[Data — start]

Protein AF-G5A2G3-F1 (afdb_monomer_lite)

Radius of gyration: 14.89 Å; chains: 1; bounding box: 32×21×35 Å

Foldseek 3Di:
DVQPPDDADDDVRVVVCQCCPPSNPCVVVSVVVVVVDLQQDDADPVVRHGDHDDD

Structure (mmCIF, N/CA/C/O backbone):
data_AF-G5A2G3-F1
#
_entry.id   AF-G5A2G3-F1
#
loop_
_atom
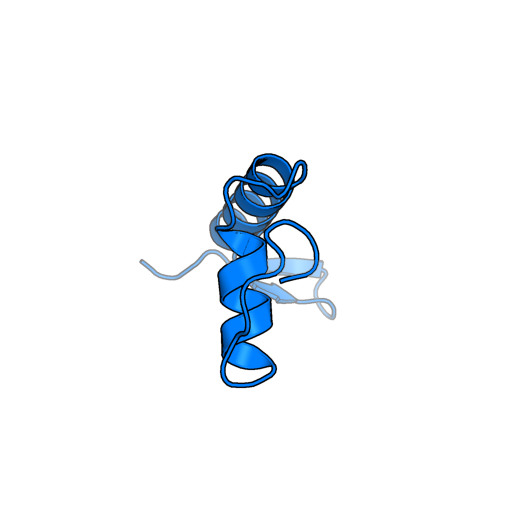_site.group_PDB
_atom_site.id
_atom_site.type_symbol
_atom_site.label_atom_id
_atom_site.label_alt_id
_atom_site.label_comp_id
_atom_site.label_asym_id
_atom_site.label_entity_id
_atom_site.label_seq_
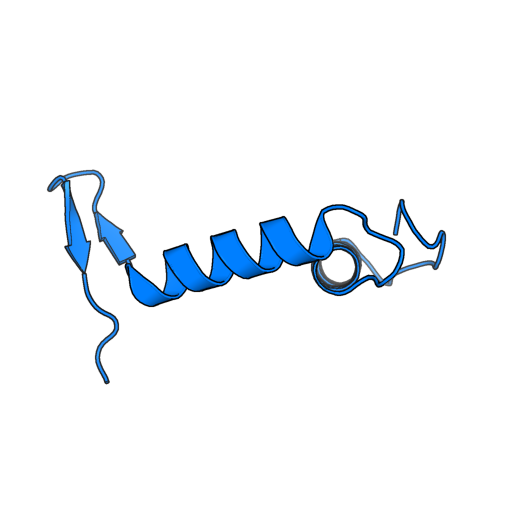id
_atom_site.pdbx_PDB_ins_code
_atom_site.Cartn_x
_atom_site.Cartn_y
_atom_site.Cartn_z
_atom_site.occupancy
_atom_site.B_
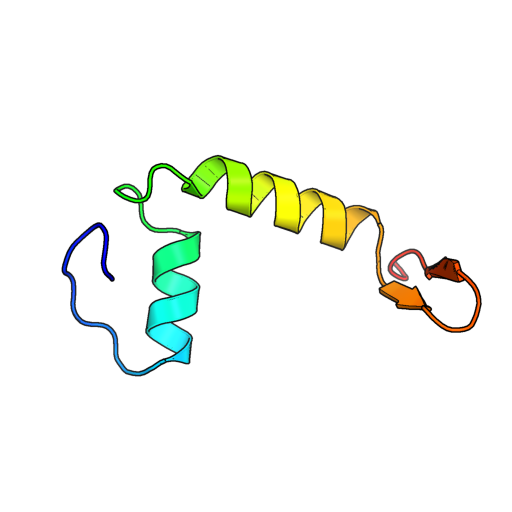iso_or_equiv
_atom_site.auth_seq_id
_atom_site.auth_comp_id
_atom_site.auth_asym_id
_atom_site.auth_atom_id
_atom_site.pdbx_PDB_model_num
ATOM 1 N N . CYS A 1 1 ? 8.582 -6.005 -9.642 1.00 89.81 1 CYS A N 1
ATOM 2 C CA . CYS A 1 1 ? 7.265 -5.336 -9.636 1.00 89.81 1 CYS A CA 1
ATOM 3 C C . CYS A 1 1 ? 6.554 -5.731 -10.918 1.00 89.81 1 CYS A C 1
ATOM 5 O O . CYS A 1 1 ? 7.209 -5.699 -11.948 1.00 89.81 1 CYS A O 1
ATOM 7 N N . VAL A 1 2 ? 5.281 -6.125 -10.867 1.00 89.81 2 VAL A N 1
ATOM 8 C CA . VAL A 1 2 ? 4.536 -6.540 -12.075 1.00 89.81 2 VAL A CA 1
ATOM 9 C C . VAL A 1 2 ? 4.197 -5.369 -13.002 1.00 89.81 2 VAL A C 1
ATOM 11 O O . VAL A 1 2 ? 3.898 -5.592 -14.162 1.00 89.81 2 VAL A O 1
ATOM 14 N N . HIS A 1 3 ? 4.283 -4.135 -12.497 1.00 92.69 3 HIS A N 1
ATOM 15 C CA . HIS A 1 3 ? 3.945 -2.927 -13.250 1.00 92.69 3 HIS A CA 1
ATOM 16 C C . HIS A 1 3 ? 5.157 -2.326 -13.976 1.00 92.69 3 HIS A C 1
ATOM 18 O O . HIS A 1 3 ? 5.109 -2.092 -15.172 1.00 92.69 3 HIS A O 1
ATOM 24 N N . CYS A 1 4 ? 6.277 -2.133 -13.269 1.00 93.94 4 CYS A N 1
ATOM 25 C CA . CYS A 1 4 ? 7.488 -1.523 -13.838 1.00 93.94 4 CYS A CA 1
ATOM 26 C C . CYS A 1 4 ? 8.588 -2.533 -14.208 1.00 93.94 4 CYS A C 1
ATOM 28 O O . CYS A 1 4 ? 9.716 -2.138 -14.491 1.00 93.94 4 CYS A O 1
ATOM 30 N N . PHE A 1 5 ? 8.314 -3.838 -14.077 1.00 93.06 5 PHE A N 1
ATOM 31 C CA . PHE A 1 5 ? 9.222 -4.972 -14.339 1.00 93.06 5 PHE A CA 1
ATOM 32 C C . PHE A 1 5 ? 10.594 -4.955 -13.632 1.00 93.06 5 PHE A C 1
ATOM 34 O O . PHE A 1 5 ? 11.393 -5.877 -13.783 1.00 93.06 5 PHE A O 1
ATOM 41 N N . LYS A 1 6 ? 10.864 -3.977 -12.759 1.00 92.44 6 LYS A N 1
ATOM 42 C CA . LYS A 1 6 ? 12.089 -3.921 -11.951 1.00 92.44 6 LYS A CA 1
ATOM 43 C C . LYS A 1 6 ? 12.150 -5.081 -10.958 1.00 92.44 6 LYS A C 1
ATOM 45 O O . LYS A 1 6 ? 11.167 -5.370 -10.257 1.00 92.44 6 LYS A O 1
ATOM 50 N N . LYS A 1 7 ? 13.326 -5.703 -10.844 1.00 93.75 7 LYS A N 1
ATOM 51 C CA . LYS A 1 7 ? 13.613 -6.713 -9.816 1.00 93.75 7 LYS A CA 1
ATOM 52 C C . LYS A 1 7 ? 13.586 -6.079 -8.422 1.00 93.75 7 LYS A C 1
ATOM 54 O O . LYS A 1 7 ? 13.957 -4.923 -8.235 1.00 93.75 7 LYS A O 1
ATOM 59 N N . CYS A 1 8 ? 13.102 -6.837 -7.443 1.00 94.75 8 CYS A N 1
ATOM 60 C CA . CYS A 1 8 ? 13.070 -6.433 -6.040 1.00 94.75 8 CYS A CA 1
ATOM 61 C C . CYS A 1 8 ? 13.722 -7.524 -5.195 1.00 94.75 8 CYS A C 1
ATOM 63 O O . CYS A 1 8 ? 13.471 -8.706 -5.428 1.00 94.75 8 CYS A O 1
ATOM 65 N N . ASN A 1 9 ? 14.502 -7.123 -4.192 1.00 93.81 9 ASN A N 1
ATOM 66 C CA . ASN A 1 9 ? 15.213 -8.045 -3.308 1.00 93.81 9 ASN A CA 1
ATOM 67 C C . ASN A 1 9 ? 14.251 -8.611 -2.252 1.00 93.81 9 ASN A C 1
ATOM 69 O O . ASN A 1 9 ? 14.170 -8.135 -1.121 1.00 93.81 9 ASN A O 1
ATOM 73 N N . GLY A 1 10 ? 13.462 -9.603 -2.665 1.00 94.75 10 GLY A N 1
ATOM 74 C CA . GLY A 1 10 ? 12.543 -10.343 -1.807 1.00 94.75 10 GLY A CA 1
ATOM 75 C C . GLY A 1 10 ? 11.123 -9.776 -1.723 1.00 94.75 10 GLY A C 1
ATOM 76 O O . GLY A 1 10 ? 10.791 -8.697 -2.225 1.00 94.75 10 GLY A O 1
ATOM 77 N N . ARG A 1 11 ? 10.253 -10.541 -1.050 1.00 93.56 11 ARG A N 1
ATOM 78 C CA . ARG A 1 11 ? 8.802 -10.294 -0.988 1.00 93.56 11 ARG A CA 1
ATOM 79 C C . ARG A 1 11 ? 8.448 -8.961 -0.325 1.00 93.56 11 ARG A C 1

[Data — finish]

_How to complete this task:_ From the first line of the records down through the line containing "ATOM 14 N N", transcribe exactly those lines and no others, both ends kept, pictures dropped.

_Written reply:_
Protein AF-G5A2G3-F1 (afdb_monomer_lite)

Radius of gyration: 14.89 Å; chains: 1; bounding box: 32×21×35 Å

Foldseek 3Di:
DVQPPDDADDDVRVVVCQCCPPSNPCVVVSVVVVVVDLQQDDADPVVRHGDHDDD

Structure (mmCIF, N/CA/C/O backbone):
data_AF-G5A2G3-F1
#
_entry.id   AF-G5A2G3-F1
#
loop_
_atom
_site.group_PDB
_atom_site.id
_atom_site.type_symbol
_atom_site.label_atom_id
_atom_site.label_alt_id
_atom_site.label_comp_id
_atom_site.label_asym_id
_atom_site.label_entity_id
_atom_site.label_seq_
id
_atom_site.pdbx_PDB_ins_code
_atom_site.Cartn_x
_atom_site.Cartn_y
_atom_site.Cartn_z
_atom_site.occupancy
_atom_site.B_
iso_or_equiv
_atom_site.auth_seq_id
_atom_site.auth_comp_id
_atom_site.auth_asym_id
_atom_site.auth_atom_id
_atom_site.pdbx_PDB_model_num
ATOM 1 N N . CYS A 1 1 ? 8.582 -6.005 -9.642 1.00 89.81 1 CYS A N 1
ATOM 2 C CA . CYS A 1 1 ? 7.265 -5.336 -9.636 1.00 89.81 1 CYS A CA 1
ATOM 3 C C . CYS A 1 1 ? 6.554 -5.731 -10.918 1.00 89.81 1 CYS A C 1
ATOM 5 O O . CYS A 1 1 ? 7.209 -5.699 -11.948 1.00 89.81 1 CYS A O 1
ATOM 7 N N . VAL A 1 2 ? 5.281 -6.125 -10.867 1.00 89.81 2 VAL A N 1
ATOM 8 C CA . VAL A 1 2 ? 4.536 -6.540 -12.075 1.00 89.81 2 VAL A CA 1
ATOM 9 C C . VAL A 1 2 ? 4.197 -5.369 -13.002 1.00 89.81 2 VAL A C 1
ATOM 11 O O . VAL A 1 2 ? 3.898 -5.592 -14.162 1.00 89.81 2 VAL A O 1
ATOM 14 N N . HIS A 1 3 ? 4.283 -4.135 -12.497 1.00 92.69 3 HIS A N 1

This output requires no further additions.